* [ASSIGNMENT]
Retype, exactly as they appear below, the lines between the line holding "ATOM 71 C C . MET" and the line holding "ATOM 88 O O", both ends included.

GIVEN INFORMATION START

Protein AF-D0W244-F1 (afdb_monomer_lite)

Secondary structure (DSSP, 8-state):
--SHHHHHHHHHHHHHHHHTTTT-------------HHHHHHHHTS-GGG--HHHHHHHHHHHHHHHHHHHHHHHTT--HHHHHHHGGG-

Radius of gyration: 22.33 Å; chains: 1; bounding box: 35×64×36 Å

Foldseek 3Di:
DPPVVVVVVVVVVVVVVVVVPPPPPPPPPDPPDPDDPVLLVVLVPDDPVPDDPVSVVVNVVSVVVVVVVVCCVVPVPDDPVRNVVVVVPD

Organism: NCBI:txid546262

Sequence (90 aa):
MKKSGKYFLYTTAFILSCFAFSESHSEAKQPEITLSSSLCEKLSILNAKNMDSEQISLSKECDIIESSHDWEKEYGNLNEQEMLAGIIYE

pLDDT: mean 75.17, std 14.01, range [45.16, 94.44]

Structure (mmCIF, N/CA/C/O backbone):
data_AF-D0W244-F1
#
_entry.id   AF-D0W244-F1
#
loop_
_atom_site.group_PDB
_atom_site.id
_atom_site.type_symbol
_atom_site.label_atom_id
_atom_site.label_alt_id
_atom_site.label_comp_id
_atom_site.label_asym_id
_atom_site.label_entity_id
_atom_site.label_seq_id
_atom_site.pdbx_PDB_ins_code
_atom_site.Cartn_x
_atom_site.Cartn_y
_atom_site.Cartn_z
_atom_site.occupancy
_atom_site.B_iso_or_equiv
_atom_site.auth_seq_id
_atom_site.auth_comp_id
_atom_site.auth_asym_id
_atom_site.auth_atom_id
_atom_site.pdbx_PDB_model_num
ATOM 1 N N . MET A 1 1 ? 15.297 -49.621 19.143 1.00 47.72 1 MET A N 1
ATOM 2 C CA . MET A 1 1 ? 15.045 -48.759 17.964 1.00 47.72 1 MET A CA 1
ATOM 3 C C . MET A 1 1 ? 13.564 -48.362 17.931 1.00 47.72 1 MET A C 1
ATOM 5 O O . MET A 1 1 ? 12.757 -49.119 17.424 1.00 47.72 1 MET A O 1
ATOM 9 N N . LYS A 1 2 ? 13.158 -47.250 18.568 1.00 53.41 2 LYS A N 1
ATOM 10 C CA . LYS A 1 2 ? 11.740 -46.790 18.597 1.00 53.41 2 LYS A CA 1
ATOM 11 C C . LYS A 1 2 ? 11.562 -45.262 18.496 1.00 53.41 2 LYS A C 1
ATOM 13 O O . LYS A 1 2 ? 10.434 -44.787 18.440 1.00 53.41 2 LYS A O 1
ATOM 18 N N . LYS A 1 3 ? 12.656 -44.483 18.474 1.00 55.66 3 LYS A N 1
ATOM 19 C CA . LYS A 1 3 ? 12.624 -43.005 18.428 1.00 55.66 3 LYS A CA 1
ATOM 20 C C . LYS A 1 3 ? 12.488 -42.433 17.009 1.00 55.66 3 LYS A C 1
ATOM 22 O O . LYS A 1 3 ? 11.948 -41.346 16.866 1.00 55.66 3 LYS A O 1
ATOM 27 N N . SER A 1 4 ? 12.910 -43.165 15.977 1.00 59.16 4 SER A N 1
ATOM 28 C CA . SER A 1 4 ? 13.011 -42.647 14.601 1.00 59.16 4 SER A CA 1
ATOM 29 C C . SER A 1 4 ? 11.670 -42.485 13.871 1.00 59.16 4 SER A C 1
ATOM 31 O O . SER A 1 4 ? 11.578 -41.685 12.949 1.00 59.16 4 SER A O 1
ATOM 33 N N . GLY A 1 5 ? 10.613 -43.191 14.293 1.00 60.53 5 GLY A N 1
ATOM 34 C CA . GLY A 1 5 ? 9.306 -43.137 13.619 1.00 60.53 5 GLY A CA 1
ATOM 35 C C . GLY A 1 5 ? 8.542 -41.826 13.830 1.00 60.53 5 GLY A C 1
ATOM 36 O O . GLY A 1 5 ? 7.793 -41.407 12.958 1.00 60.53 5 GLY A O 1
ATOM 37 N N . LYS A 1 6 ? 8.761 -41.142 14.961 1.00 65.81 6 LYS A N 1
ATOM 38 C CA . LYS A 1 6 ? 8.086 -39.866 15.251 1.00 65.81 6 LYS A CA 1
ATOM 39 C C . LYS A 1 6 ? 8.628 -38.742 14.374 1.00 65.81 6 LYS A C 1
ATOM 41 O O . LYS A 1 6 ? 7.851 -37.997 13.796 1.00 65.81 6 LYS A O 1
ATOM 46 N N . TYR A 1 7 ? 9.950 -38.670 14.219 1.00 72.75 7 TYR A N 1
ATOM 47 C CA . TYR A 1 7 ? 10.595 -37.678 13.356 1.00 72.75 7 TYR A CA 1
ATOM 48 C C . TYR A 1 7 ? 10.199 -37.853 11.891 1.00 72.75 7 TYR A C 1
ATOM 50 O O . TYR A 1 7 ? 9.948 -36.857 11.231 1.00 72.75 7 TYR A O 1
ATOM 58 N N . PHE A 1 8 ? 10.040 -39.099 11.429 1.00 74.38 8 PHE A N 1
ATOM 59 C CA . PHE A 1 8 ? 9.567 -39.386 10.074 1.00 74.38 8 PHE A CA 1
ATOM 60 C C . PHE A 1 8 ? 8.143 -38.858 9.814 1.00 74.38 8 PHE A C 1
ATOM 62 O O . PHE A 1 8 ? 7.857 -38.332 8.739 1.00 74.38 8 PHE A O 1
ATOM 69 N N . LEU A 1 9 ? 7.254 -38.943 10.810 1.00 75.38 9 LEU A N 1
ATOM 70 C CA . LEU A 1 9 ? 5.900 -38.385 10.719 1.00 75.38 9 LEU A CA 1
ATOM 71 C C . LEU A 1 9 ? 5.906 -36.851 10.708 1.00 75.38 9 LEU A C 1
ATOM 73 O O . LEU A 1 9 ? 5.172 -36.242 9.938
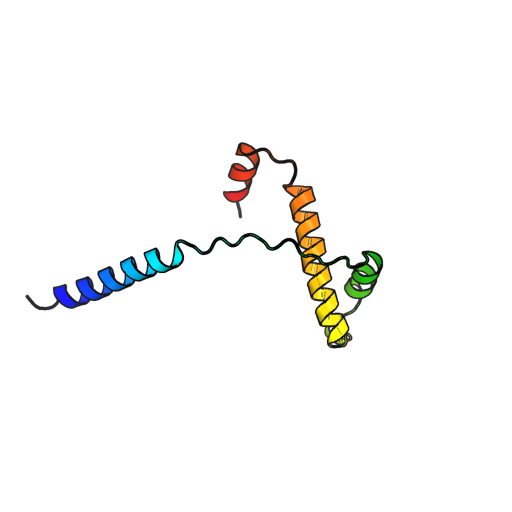 1.00 75.38 9 LEU A O 1
ATOM 77 N N . TYR A 1 10 ? 6.767 -36.215 11.506 1.00 79.12 10 TYR A N 1
ATOM 78 C CA . TYR A 1 10 ? 6.892 -34.755 11.495 1.00 79.12 10 TYR A CA 1
ATOM 79 C C . TYR A 1 10 ? 7.489 -34.231 10.186 1.00 79.12 10 TYR A C 1
ATOM 81 O O . TYR A 1 10 ? 6.996 -33.245 9.645 1.00 79.12 10 TYR A O 1
ATOM 89 N N . THR A 1 11 ? 8.506 -34.902 9.639 1.00 79.88 11 THR A N 1
ATOM 90 C CA . THR A 1 11 ? 9.119 -34.495 8.367 1.00 79.88 11 THR A CA 1
ATOM 91 C C . THR A 1 11 ? 8.163 -34.662 7.196 1.00 79.88 11 THR A C 1
ATOM 93 O O . THR A 1 11 ? 8.099 -33.795 6.334 1.00 79.88 11 THR A O 1
ATOM 96 N N . THR A 1 12 ? 7.385 -35.746 7.172 1.00 77.94 12 THR A N 1
ATOM 97 C CA . THR A 1 12 ? 6.393 -35.964 6.109 1.00 77.94 12 THR A CA 1
ATOM 98 C C . THR A 1 12 ? 5.249 -34.958 6.194 1.00 77.94 12 THR A C 1
ATOM 100 O O . THR A 1 12 ? 4.893 -34.381 5.172 1.00 77.94 12 THR A O 1
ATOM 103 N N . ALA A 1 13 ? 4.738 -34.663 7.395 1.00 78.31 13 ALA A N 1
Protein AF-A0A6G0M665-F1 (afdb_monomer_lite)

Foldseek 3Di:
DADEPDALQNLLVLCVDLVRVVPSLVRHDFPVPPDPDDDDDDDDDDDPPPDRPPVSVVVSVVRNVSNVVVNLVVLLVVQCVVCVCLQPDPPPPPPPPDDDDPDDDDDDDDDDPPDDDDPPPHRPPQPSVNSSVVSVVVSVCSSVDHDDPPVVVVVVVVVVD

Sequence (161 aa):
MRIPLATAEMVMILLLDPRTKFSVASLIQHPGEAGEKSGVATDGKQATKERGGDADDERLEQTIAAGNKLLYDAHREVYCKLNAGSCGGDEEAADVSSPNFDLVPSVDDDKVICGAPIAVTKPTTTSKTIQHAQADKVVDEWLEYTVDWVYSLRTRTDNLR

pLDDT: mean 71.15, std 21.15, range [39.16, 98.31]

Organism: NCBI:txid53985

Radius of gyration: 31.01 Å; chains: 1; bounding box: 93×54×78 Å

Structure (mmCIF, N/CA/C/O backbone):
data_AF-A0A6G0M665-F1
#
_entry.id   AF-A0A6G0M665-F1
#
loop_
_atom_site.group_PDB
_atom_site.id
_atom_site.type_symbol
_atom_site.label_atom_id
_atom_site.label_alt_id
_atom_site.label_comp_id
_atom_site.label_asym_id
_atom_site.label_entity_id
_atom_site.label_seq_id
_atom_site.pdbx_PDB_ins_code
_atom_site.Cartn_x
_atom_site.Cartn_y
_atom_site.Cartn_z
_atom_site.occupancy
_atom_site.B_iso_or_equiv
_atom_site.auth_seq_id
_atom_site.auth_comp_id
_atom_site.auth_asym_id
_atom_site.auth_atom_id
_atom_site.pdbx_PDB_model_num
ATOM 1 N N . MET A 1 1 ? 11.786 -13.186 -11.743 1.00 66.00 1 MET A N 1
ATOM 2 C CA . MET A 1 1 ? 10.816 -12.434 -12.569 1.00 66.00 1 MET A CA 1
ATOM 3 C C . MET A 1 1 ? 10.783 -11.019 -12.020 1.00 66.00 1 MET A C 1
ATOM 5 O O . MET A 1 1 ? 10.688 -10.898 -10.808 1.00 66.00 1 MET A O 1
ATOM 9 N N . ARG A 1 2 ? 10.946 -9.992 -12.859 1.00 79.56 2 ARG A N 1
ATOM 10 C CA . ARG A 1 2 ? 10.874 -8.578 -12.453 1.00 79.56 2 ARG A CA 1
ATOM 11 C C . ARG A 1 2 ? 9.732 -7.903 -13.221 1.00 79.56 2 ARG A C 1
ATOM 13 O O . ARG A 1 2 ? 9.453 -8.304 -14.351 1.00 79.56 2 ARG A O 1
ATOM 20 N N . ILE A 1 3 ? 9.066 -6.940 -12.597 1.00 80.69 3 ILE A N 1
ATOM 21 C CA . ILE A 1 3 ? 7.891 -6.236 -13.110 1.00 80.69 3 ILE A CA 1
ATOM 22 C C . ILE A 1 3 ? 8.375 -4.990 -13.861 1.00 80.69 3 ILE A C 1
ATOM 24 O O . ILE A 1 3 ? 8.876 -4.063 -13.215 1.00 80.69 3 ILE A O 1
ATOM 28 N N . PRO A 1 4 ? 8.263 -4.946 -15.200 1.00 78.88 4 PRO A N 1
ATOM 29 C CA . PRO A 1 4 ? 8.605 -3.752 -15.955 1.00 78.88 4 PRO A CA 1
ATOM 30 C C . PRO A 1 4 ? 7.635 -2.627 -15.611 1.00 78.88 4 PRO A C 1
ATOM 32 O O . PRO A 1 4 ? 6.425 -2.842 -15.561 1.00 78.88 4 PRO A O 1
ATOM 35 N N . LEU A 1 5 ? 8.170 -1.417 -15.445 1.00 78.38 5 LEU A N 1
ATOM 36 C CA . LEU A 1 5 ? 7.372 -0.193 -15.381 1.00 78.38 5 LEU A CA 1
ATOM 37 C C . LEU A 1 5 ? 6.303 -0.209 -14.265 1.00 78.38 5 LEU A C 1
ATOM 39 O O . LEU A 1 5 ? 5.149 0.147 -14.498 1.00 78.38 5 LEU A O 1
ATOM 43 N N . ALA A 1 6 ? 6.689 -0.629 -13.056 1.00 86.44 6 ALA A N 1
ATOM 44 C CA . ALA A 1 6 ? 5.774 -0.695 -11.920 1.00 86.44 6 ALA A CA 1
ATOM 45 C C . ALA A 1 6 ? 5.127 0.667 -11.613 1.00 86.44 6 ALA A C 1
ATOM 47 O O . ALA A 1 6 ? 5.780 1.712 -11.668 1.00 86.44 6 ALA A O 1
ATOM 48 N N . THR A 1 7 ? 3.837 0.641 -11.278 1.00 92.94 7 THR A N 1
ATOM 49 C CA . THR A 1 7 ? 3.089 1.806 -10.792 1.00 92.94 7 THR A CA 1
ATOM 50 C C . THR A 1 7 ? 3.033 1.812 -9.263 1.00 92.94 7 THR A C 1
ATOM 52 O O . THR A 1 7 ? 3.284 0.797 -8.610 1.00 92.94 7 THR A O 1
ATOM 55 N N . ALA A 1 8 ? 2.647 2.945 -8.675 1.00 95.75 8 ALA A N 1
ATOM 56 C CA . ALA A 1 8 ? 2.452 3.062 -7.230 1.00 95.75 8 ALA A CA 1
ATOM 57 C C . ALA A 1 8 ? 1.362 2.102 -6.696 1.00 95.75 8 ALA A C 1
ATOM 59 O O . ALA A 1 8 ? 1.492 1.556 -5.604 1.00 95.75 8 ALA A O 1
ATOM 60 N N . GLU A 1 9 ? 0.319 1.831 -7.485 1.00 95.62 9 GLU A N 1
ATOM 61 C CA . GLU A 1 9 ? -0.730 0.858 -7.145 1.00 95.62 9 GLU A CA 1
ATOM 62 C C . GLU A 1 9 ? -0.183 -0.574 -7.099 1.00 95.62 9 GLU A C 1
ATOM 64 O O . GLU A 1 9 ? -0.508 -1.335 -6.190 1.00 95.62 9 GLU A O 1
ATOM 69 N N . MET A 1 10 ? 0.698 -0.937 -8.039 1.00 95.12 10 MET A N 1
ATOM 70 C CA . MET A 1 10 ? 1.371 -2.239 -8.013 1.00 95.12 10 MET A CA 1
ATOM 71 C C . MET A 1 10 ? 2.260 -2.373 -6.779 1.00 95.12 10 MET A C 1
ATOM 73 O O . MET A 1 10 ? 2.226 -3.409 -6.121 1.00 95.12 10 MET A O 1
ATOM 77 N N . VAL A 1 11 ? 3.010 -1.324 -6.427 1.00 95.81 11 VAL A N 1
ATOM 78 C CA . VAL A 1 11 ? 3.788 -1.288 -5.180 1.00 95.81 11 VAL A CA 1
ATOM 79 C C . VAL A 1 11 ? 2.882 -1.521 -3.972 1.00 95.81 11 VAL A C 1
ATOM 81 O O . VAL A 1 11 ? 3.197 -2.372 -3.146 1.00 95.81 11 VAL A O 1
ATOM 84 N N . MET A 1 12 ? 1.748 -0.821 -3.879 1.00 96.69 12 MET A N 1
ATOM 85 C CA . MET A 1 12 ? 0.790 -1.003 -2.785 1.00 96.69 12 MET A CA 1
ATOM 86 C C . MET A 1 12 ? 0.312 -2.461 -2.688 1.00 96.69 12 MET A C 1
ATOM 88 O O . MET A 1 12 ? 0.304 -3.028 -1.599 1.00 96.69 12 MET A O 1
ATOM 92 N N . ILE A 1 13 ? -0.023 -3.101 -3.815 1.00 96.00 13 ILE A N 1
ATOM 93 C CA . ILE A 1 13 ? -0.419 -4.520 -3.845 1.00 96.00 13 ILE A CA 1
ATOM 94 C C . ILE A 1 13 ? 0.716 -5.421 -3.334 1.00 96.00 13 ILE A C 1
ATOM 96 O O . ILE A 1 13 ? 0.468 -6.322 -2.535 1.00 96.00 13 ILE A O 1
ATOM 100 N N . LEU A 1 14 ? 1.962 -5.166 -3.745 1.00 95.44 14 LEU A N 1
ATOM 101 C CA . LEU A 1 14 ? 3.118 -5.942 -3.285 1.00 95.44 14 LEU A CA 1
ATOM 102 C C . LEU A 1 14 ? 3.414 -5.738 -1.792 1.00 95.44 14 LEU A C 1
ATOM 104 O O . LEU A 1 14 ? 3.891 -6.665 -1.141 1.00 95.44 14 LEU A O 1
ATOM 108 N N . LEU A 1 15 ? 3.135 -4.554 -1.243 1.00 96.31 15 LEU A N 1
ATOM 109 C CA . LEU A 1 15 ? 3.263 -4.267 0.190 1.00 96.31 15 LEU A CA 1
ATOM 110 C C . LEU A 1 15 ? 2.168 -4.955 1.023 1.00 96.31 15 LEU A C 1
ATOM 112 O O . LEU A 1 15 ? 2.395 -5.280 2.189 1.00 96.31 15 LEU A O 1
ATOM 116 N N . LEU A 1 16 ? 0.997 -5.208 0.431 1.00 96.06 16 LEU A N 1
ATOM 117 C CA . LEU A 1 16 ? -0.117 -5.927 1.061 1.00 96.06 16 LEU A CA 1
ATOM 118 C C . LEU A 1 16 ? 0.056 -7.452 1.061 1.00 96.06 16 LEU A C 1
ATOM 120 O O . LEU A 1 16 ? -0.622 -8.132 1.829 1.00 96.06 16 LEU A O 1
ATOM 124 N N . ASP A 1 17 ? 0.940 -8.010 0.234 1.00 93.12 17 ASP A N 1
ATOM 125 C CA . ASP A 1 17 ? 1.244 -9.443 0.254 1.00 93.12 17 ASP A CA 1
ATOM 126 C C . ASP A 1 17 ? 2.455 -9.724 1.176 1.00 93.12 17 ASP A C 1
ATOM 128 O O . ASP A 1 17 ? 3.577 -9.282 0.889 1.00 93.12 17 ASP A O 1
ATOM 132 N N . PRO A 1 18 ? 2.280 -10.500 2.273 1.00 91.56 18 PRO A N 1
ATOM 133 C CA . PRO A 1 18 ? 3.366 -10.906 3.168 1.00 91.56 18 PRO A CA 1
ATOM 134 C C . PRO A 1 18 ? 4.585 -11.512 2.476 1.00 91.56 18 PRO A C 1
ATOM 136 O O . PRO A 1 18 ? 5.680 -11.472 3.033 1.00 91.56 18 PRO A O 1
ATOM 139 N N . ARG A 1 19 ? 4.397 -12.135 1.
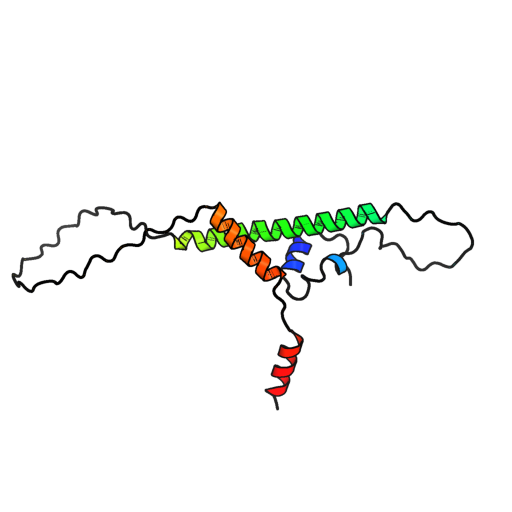308 1.00 90.06 19 ARG A N 1
ATOM 140 C CA . ARG A 1 19 ? 5.459 -12.821 0.564 1.00 90.06 19 ARG A CA 1
ATOM 141 C C . ARG A 1 19 ? 6.328 -11.859 -0.230 1.00 90.06 19 ARG A C 1
ATOM 143 O O . ARG A 1 19 ? 7.475 -12.190 -0.512 1.00 90.06 19 ARG A O 1
ATOM 150 N N . THR A 1 20 ? 5.794 -10.700 -0.608 1.00 92.06 20 THR A N 1
ATOM 151 C CA . THR A 1 20 ? 6.472 -9.765 -1.513 1.00 92.06 20 THR A CA 1
ATOM 152 C C . THR A 1 20 ? 6.873 -8.457 -0.854 1.00 92.06 20 THR A C 1
ATOM 154 O O . THR A 1 20 ? 7.778 -7.799 -1.365 1.00 92.06 20 THR A O 1
ATOM 157 N N . LYS A 1 21 ? 6.272 -8.085 0.285 1.00 93.25 21 LYS A N 1
ATOM 158 C CA . LYS A 1 21 ? 6.498 -6.777 0.924 1.00 93.25 21 LYS A CA 1
ATOM 159 C C . LYS A 1 21 ? 7.956 -6.479 1.292 1.00 93.25 21 LYS A C 1
ATOM 161 O O . LYS A 1 21 ? 8.367 -5.328 1.245 1.00 93.25 21 LYS A O 1
ATOM 166 N N . PHE A 1 22 ? 8.765 -7.507 1.560 1.00 92.62 22 PHE A N 1
ATOM 167 C CA . PHE A 1 22 ? 10.204 -7.369 1.844 1.00 92.62 22 PHE A CA 1
ATOM 168 C C . PHE A 1 22 ? 11.093 -7.372 0.592 1.00 92.62 22 PHE A C 1
ATOM 170 O O . PHE A 1 22 ? 12.308 -7.227 0.685 1.00 92.62 22 PHE A O 1
ATOM 177 N N . SER A 1 23 ? 10.518 -7.584 -0.591 1.00 92.19 23 SER A N 1
ATOM 178 C CA . SER A 1 23 ? 11.259 -7.740 -1.848 1.00 92.19 23 SER A CA 1
ATOM 179 C C . SER A 1 23 ? 10.764 -6.809 -2.952 1.00 92.19 23 SER A C 1
ATOM 181 O O . SER A 1 23 ? 11.133 -7.001 -4.107 1.00 92.19 23 SER A O 1
ATOM 183 N N . VAL A 1 24 ? 9.970 -5.786 -2.618 1.00 92.19 24 VAL A N 1
ATOM 184 C CA . VAL A 1 24 ? 9.374 -4.846 -3.585 1.00 92.19 24 VAL A CA 1
ATOM 185 C C . VAL A 1 24 ? 10.424 -4.249 -4.521 1.00 92.19 24 VAL A C 1
ATOM 187 O O . VAL A 1 24 ? 10.279 -4.369 -5.734 1.00 92.19 24 VAL A O 1
ATOM 190 N N . ALA A 1 25 ? 11.514 -3.694 -3.982 1.00 90.50 25 ALA A N 1
ATOM 191 C CA . ALA A 1 25 ? 12.590 -3.118 -4.791 1.00 90.50 25 ALA A CA 1
ATOM 192 C C . ALA A 1 25 ? 13.220 -4.149 -5.747 1.00 90.50 25 ALA A C 1
ATOM 194 O O . ALA A 1 25 ? 13.447 -3.860 -6.914 1.00 90.50 25 ALA A O 1
ATOM 195 N N . SER A 1 26 ? 13.422 -5.388 -5.285 1.00 89.12 26 SER A N 1
ATOM 196 C CA . SER A 1 26 ? 13.996 -6.472 -6.099 1.00 89.12 26 SER A CA 1
ATOM 197 C C . SER A 1 26 ? 13.045 -6.978 -7.193 1.00 89.12 26 SER A C 1
ATOM 199 O O . SER A 1 26 ? 13.487 -7.459 -8.241 1.00 89.12 26 SER A O 1
ATOM 201 N N . LEU A 1 27 ? 11.735 -6.888 -6.947 1.00 89.81 27 LEU A N 1
ATOM 202 C CA . LEU A 1 27 ? 10.686 -7.327 -7.864 1.00 89.81 27 LEU A CA 1
ATOM 203 C C . LEU A 1 27 ? 10.405 -6.316 -8.974 1.00 89.81 27 LEU A C 1
ATOM 205 O O . LEU A 1 27 ? 9.812 -6.704 -9.977 1.00 89.81 27 LEU A O 1
ATOM 209 N N . ILE A 1 28 ? 10.814 -5.058 -8.836 1.00 88.38 28 ILE A N 1
ATOM 210 C CA . ILE A 1 28 ? 10.591 -4.017 -9.841 1.00 88.38 28 ILE A CA 1
ATOM 211 C C . ILE A 1 28 ? 11.800 -3.949 -10.776 1.00 88.38 28 ILE A C 1
ATOM 213 O O . ILE A 1 28 ? 12.947 -4.091 -10.368 1.00 88.38 28 ILE A O 1
ATOM 217 N N . GLN A 1 29 ? 11.534 -3.812 -12.071 1.00 75.94 29 GLN A N 1
ATOM 218 C CA . GLN A 1 29 ? 12.558 -3.756 -13.111 1.00 75.94 29 GLN A CA 1
ATOM 219 C C . GLN A 1 29 ? 12.955 -2.298 -13.370 1.00 75.94 29 GLN A C 1
ATOM 221 O O . GLN A 1 29 ? 12.078 -1.446 -13.554 1.00 75.94 29 GLN A O 1
ATOM 226 N N . HIS A 1 30 ? 14.259 -2.021 -13.447 1.00 66.31 30 HIS A N 1
ATOM 227 C CA . HIS A 1 30 ? 14.750 -0.701 -13.839 1.00 66.31 30 HIS A CA 1
ATOM 228 C C . HIS A 1 30 ? 14.554 -0.496 -15.351 1.00 66.31 30 HIS A C 1
ATOM 230 O O . HIS A 1 30 ? 14.824 -1.418 -16.131 1.00 66.31 30 HIS A O 1
ATOM 236 N N . PRO A 1 31 ? 14.118 0.695 -15.802 1.00 57.03 31 PRO A N 1
ATOM 237 C CA . PRO A 1 31 ? 14.002 1.012 -17.226 1.00 57.03 31 PRO A CA 1
ATOM 238 C C . PRO A 1 31 ? 15.306 0.786 -18.018 1.00 57.03 31 PRO A C 1
ATOM 240 O O . PRO A 1 31 ? 15.240 0.438 -19.197 1.00 57.03 31 PRO A O 1
ATOM 243 N N . GLY A 1 32 ? 16.477 0.910 -17.382 1.00 53.75 32 GLY A N 1
ATOM 244 C CA . GLY A 1 32 ? 17.789 0.663 -17.986 1.00 53.75 32 GLY A CA 1
ATOM 245 C C . GLY A 1 32 ? 18.221 -0.803 -18.147 1.00 53.75 32 GLY A C 1
ATOM 246 O O . GLY A 1 32 ? 19.199 -1.063 -18.847 1.00 53.75 32 GLY A O 1
ATOM 247 N N . GLU A 1 33 ? 17.522 -1.781 -17.558 1.00 54.44 33 GLU A N 1
ATOM 248 C CA . GLU A 1 33 ? 17.923 -3.202 -17.618 1.00 54.44 33 GLU A CA 1
ATOM 249 C C . GLU A 1 33 ? 17.336 -3.975 -18.813 1.00 54.44 33 GLU A C 1
ATOM 251 O O . GLU A 1 33 ? 17.741 -5.106 -19.084 1.00 54.44 33 GLU A O 1
ATOM 256 N N . ALA A 1 34 ? 16.426 -3.382 -19.592 1.00 49.84 34 ALA A N 1
ATOM 257 C CA . ALA A 1 34 ? 15.792 -4.032 -20.750 1.00 49.84 34 ALA A CA 1
ATOM 258 C C . ALA A 1 34 ? 16.721 -4.186 -21.984 1.00 49.84 34 ALA A C 1
ATOM 260 O O . ALA A 1 34 ? 16.254 -4.349 -23.115 1.00 49.84 34 ALA A O 1
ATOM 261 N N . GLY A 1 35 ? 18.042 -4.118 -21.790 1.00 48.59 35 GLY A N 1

GIVEN INFORMATION END

* [EXERCISE RESPONSE]
ATOM 71 C C . MET A 1 10 ? 2.260 -2.373 -6.779 1.00 95.12 10 MET A C 1
ATOM 73 O O . MET A 1 10 ? 2.226 -3.409 -6.121 1.00 95.12 10 MET A O 1
ATOM 77 N N . VAL A 1 11 ? 3.010 -1.324 -6.427 1.00 95.81 11 VAL A N 1
ATOM 78 C CA . VAL A 1 11 ? 3.788 -1.288 -5.180 1.00 95.81 11 VAL A CA 1
ATOM 79 C C . VAL A 1 11 ? 2.882 -1.521 -3.972 1.00 95.81 11 VAL A C 1
ATOM 81 O O . VAL A 1 11 ? 3.197 -2.372 -3.146 1.00 95.81 11 VAL A O 1
ATOM 84 N N . MET A 1 12 ? 1.748 -0.821 -3.879 1.00 96.69 12 MET A N 1
ATOM 85 C CA . MET A 1 12 ? 0.790 -1.003 -2.785 1.00 96.69 12 MET A CA 1
ATOM 86 C C . MET A 1 12 ? 0.312 -2.461 -2.688 1.00 96.69 12 MET A C 1
ATOM 88 O O . MET A 1 12 ? 0.304 -3.028 -1.599 1.00 96.69 12 MET A O 1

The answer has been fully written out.